The English Courts have rejected the notion that the right to cancel the policy must be exercised on reasonable grounds. The courts will not look at the motive or reasons for exercising the right, where the right I clearly provided. The courts will not imply a term that a reason must be given for the cancellation, provided that the right of cancellation is properly exercisable.
The general principles of the interpretation of contracts apply to the construction and interpretation of insurance policy. The intention of the parties, as expressed in the documents, determines the position. The document must be interpreted as a whole. Phrases and words should not be interpreted in isolation. The insurance policy being put forward or proffered by the insurer should be construed against its interests, in the event of doubt or ambiguity.
Manuscript written parts prevail over printed parts, on the supposition that they have been negotiated. The ordinary meaning applies unless the effect is contrary to the manifest intentions of the party. Where a word is used in its technical sense, this may be taken to imply that the technical meaning applies. A reasonable and workable interpretation is preferred to one which creates an anomaly.
Many insurance policies have used standard terms and language over many years. In some cases, policies have become encrusted with amendments and may lack clarity. However, there is a reluctance on the part of courts to deviate from the meanings of certain well-established wording and phrases, many of which have been the subject of received interpretation over time.
Joint and Composite Policies
There is a distinction between joint and composite policies. A policy may be joint so that a failure of disclosure or breach of a condition on the part of one insured renders the entire policy void. In contrast, a composite policy is in effect, two separate policies. Generally, the fraud or the fault of the other party will not be available as a ground for denying cover to the non-defaulting party.

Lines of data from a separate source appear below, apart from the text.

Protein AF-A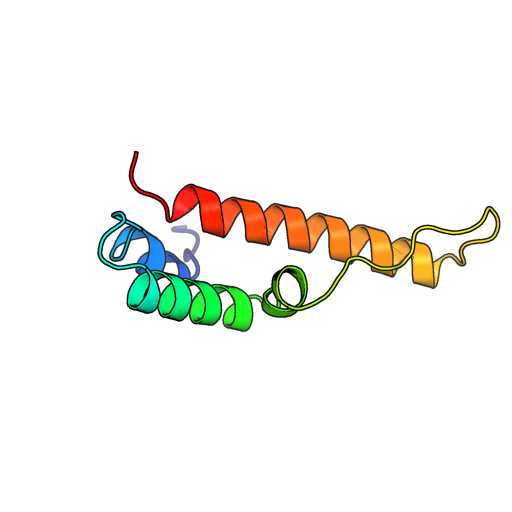0A2Z7CVI5-F1 (afdb_monomer)

Foldseek 3Di:
DPPPDPPLLVLLVVQADPVVCVVVNVVSLCVVCVVVVLNCLVVDDQDDDDDPCQDPVNVVVNVVSVVSNVVSVVSNVVSHDD

Nearest PDB structures (foldseek):
  2q4p-assembly1_B  TM=3.824E-01  e=4.576E-01  Mus musculus
  2oie-assembly1_D  TM=3.953E-01  e=1.209E+00  Mus musculus
  4nsm-assembly1_A  TM=6.350E-01  e=8.443E+00  Streptococcus pyogenes MGAS315

Organism: NCBI:txid472368

Solvent-accessible surface area (backbone atoms only — not comparable to full-atom values): 4961 Å² total; per-residue (Å²): 132,83,76,80,65,60,76,58,58,55,50,35,72,75,45,44,36,73,82,83,44,56,69,65,29,50,53,52,49,50,52,39,29,48,75,71,71,34,43,60,60,78,77,44,79,76,80,81,93,75,63,103,77,68,48,72,68,57,50,52,50,51,50,51,51,53,56,43,37,54,52,48,50,49,52,54,60,68,21,42,62,132

Radius of gyration: 15.39 Å; Cα contacts (8 Å, |Δi|>4): 54; chains: 1; bounding box: 32×35×43 Å

Secondary structure (DSSP, 8-state):
------TTHHHHHHS-B-SS-HHHHHHHHHHHHHHTT-THHHHSPPPP---TT--HHHHHHHHHHHHHHHHHHHHHHHTB--

Sequence (82 aa):
MVSMKNPLAAILDSNRFTGLNYQDWLRNLNLVLASEKLLYTIEKSPPEETPADISREELITLNQWRDDEVKSRCYVMASMSN

Structure (mmCIF, N/CA/C/O backbone):
data_AF-A0A2Z7CVI5-F1
#
_entry.id   AF-A0A2Z7CVI5-F1
#
loop_
_atom_site.group_PDB
_atom_site.id
_atom_site.type_symbol
_atom_site.label_atom_id
_atom_site.label_alt_id
_atom_site.label_comp_id
_atom_site.label_asym_id
_atom_site.label_entity_id
_atom_site.label_seq_id
_atom_site.pdbx_PDB_ins_code
_atom_site.Cartn_x
_atom_site.Cartn_y
_atom_site.Cartn_z
_atom_site.occupancy
_atom_site.B_iso_or_equiv
_atom_site.auth_seq_id
_atom_site.auth_comp_id
_atom_site.auth_asym_id
_atom_site.auth_atom_id
_atom_site.pdbx_PDB_model_num
ATOM 1 N N . MET A 1 1 ? 0.112 -25.189 6.743 1.00 35.16 1 MET A N 1
ATOM 2 C CA . MET A 1 1 ? 1.051 -24.048 6.717 1.00 35.16 1 MET A CA 1
ATOM 3 C C . MET A 1 1 ? 0.223 -22.779 6.739 1.00 35.16 1 MET A C 1
ATOM 5 O O . MET A 1 1 ? -0.452 -22.498 5.758 1.00 35.16 1 MET A O 1
ATOM 9 N N . VAL A 1 2 ? 0.181 -22.069 7.8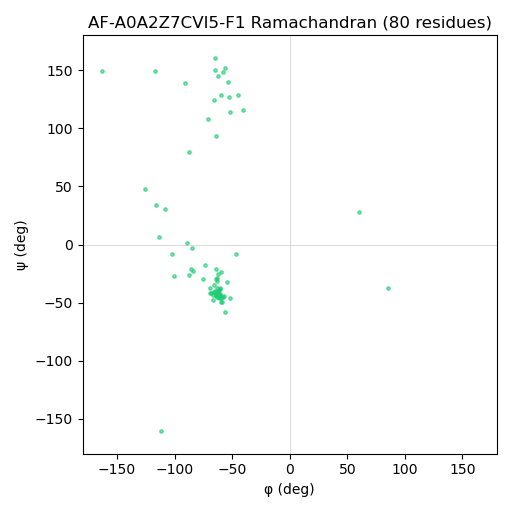67 1.00 36.69 2 VAL A N 1
ATOM 10 C CA . VAL A 1 2 ? -0.402 -20.723 7.890 1.00 36.69 2 VAL A CA 1
ATOM 11 C C . VAL A 1 2 ? 0.588 -19.855 7.129 1.00 36.69 2 VAL A C 1
ATOM 13 O O . VAL A 1 2 ? 1.708 -19.663 7.594 1.00 36.69 2 VAL A O 1
ATOM 16 N N . SER A 1 3 ? 0.222 -19.433 5.916 1.00 43.88 3 SER A N 1
ATOM 17 C CA . SER A 1 3 ? 0.953 -18.381 5.214 1.00 43.88 3 SER A CA 1
ATOM 18 C C . SER A 1 3 ? 1.045 -17.221 6.196 1.00 43.88 3 SER A C 1
ATOM 20 O O . SER A 1 3 ? 0.002 -16.735 6.643 1.00 43.88 3 SER A O 1
ATOM 22 N N . MET A 1 4 ? 2.257 -16.882 6.647 1.00 49.94 4 MET A N 1
ATOM 23 C CA . MET A 1 4 ? 2.445 -15.746 7.538 1.00 49.94 4 MET A CA 1
ATOM 24 C C . MET A 1 4 ? 2.029 -14.521 6.739 1.00 49.94 4 MET A C 1
ATOM 26 O O . MET A 1 4 ? 2.807 -13.979 5.958 1.00 49.94 4 MET A O 1
ATOM 30 N N . LYS A 1 5 ? 0.757 -14.137 6.893 1.00 60.06 5 LYS A N 1
ATOM 31 C CA . LYS A 1 5 ? 0.253 -12.826 6.507 1.00 60.06 5 LYS A CA 1
ATOM 32 C C . LYS A 1 5 ? 1.292 -11.834 7.014 1.00 60.06 5 LYS A C 1
ATOM 34 O O . LYS A 1 5 ? 1.688 -11.961 8.174 1.00 60.06 5 LYS A O 1
ATOM 39 N N . ASN A 1 6 ? 1.765 -10.927 6.155 1.00 68.50 6 ASN A N 1
ATOM 40 C CA . ASN A 1 6 ? 2.666 -9.854 6.567 1.00 68.50 6 ASN A CA 1
ATOM 41 C C . ASN A 1 6 ? 2.157 -9.326 7.925 1.00 68.50 6 ASN A C 1
ATOM 43 O O . ASN A 1 6 ? 1.013 -8.869 7.982 1.00 68.50 6 ASN A O 1
ATOM 47 N N . PRO A 1 7 ? 2.925 -9.455 9.024 1.00 77.56 7 PRO A N 1
ATOM 48 C CA . PRO A 1 7 ? 2.431 -9.122 10.357 1.00 77.56 7 PRO A CA 1
ATOM 49 C C . PRO A 1 7 ? 2.009 -7.652 10.455 1.00 77.56 7 PRO A C 1
ATOM 51 O O . PRO A 1 7 ? 1.145 -7.313 11.259 1.00 77.56 7 PRO A O 1
ATOM 54 N N . LEU A 1 8 ? 2.550 -6.792 9.586 1.00 87.06 8 LEU A N 1
ATOM 55 C CA . LEU A 1 8 ? 2.144 -5.398 9.465 1.00 87.06 8 LEU A CA 1
ATOM 56 C C . LEU A 1 8 ? 0.799 -5.240 8.745 1.00 87.06 8 LEU A C 1
ATOM 58 O O . LEU A 1 8 ? 0.046 -4.335 9.082 1.00 87.06 8 LEU A O 1
ATOM 62 N N . ALA A 1 9 ? 0.423 -6.137 7.828 1.00 84.00 9 ALA A N 1
ATOM 63 C CA . ALA A 1 9 ? -0.878 -6.071 7.157 1.00 84.00 9 ALA A CA 1
ATOM 64 C C . ALA A 1 9 ? -2.056 -6.240 8.138 1.00 84.00 9 ALA A C 1
ATOM 66 O O . ALA A 1 9 ? -3.109 -5.643 7.931 1.00 84.00 9 ALA A O 1
ATOM 67 N N . ALA A 1 10 ? -1.865 -6.965 9.248 1.00 89.62 10 ALA A N 1
ATOM 68 C CA . ALA A 1 10 ? -2.877 -7.094 10.304 1.00 89.62 10 ALA A CA 1
ATOM 69 C C . ALA A 1 10 ? -3.207 -5.757 11.003 1.00 89.62 10 ALA A C 1
ATOM 71 O O . ALA A 1 10 ? -4.284 -5.609 11.590 1.00 89.62 10 ALA A O 1
ATOM 72 N N . ILE A 1 11 ? -2.308 -4.764 10.925 1.00 91.69 11 ILE A N 1
ATOM 73 C CA . ILE A 1 11 ? -2.549 -3.411 11.446 1.00 91.69 11 ILE A CA 1
ATOM 74 C C . ILE A 1 11 ? -3.716 -2.759 10.699 1.00 91.69 11 ILE A C 1
ATOM 76 O O . ILE A 1 11 ? -4.520 -2.079 11.334 1.00 91.69 11 ILE A O 1
ATOM 80 N N . LEU A 1 12 ? -3.847 -2.997 9.389 1.00 92.06 12 LEU A N 1
ATOM 81 C CA . LEU A 1 12 ? -4.922 -2.422 8.573 1.00 92.06 12 LEU A CA 1
ATOM 82 C C . LEU A 1 12 ? -6.289 -3.016 8.915 1.00 92.06 12 LEU A C 1
ATOM 84 O O . LEU A 1 12 ? -7.270 -2.281 8.973 1.00 92.06 12 LEU A O 1
ATOM 88 N N . ASP A 1 13 ? -6.343 -4.316 9.210 1.00 90.12 13 ASP A N 1
ATOM 89 C CA . ASP A 1 13 ? -7.573 -4.982 9.656 1.00 90.12 13 ASP A CA 1
ATOM 90 C C . ASP A 1 13 ? -8.035 -4.462 11.026 1.00 90.12 13 ASP A C 1
ATOM 92 O O . ASP A 1 13 ? -9.233 -4.336 11.278 1.00 90.12 13 ASP A O 1
ATOM 96 N N . SER A 1 14 ? -7.084 -4.129 11.903 1.00 91.38 14 SER A N 1
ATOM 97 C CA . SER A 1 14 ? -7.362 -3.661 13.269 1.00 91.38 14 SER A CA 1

Where the interest is the same and they are insured together, so that the rights of the parties are identical, the policy is joint. Where the interest of the parties are distinct and separate, but they are insured under the one policy, it is composite.
Where the parties are the same, it may be provided that one only can claim so that their rights stand and full together. If one party can claim only where the other is precluded by contract from so doing, the rights of the primary insured and the contingent insured stand together. If a defence prevails over the primary insured, it holds against the contingent insured.
The insurer is liable to indemnify loss, of which the insured risk is the cause or the proximate cause. Cause refers to an effective or dominant cause of the relevant event. In difficult questions, a common sense is applied to the principle of causality.
The extent of cover is dependent on the terms of the policy. In some cases, the damage may be too remote. It may not arise directly or indirectly from the risk insured against. The cause of the damage may be is something done by the insured or another.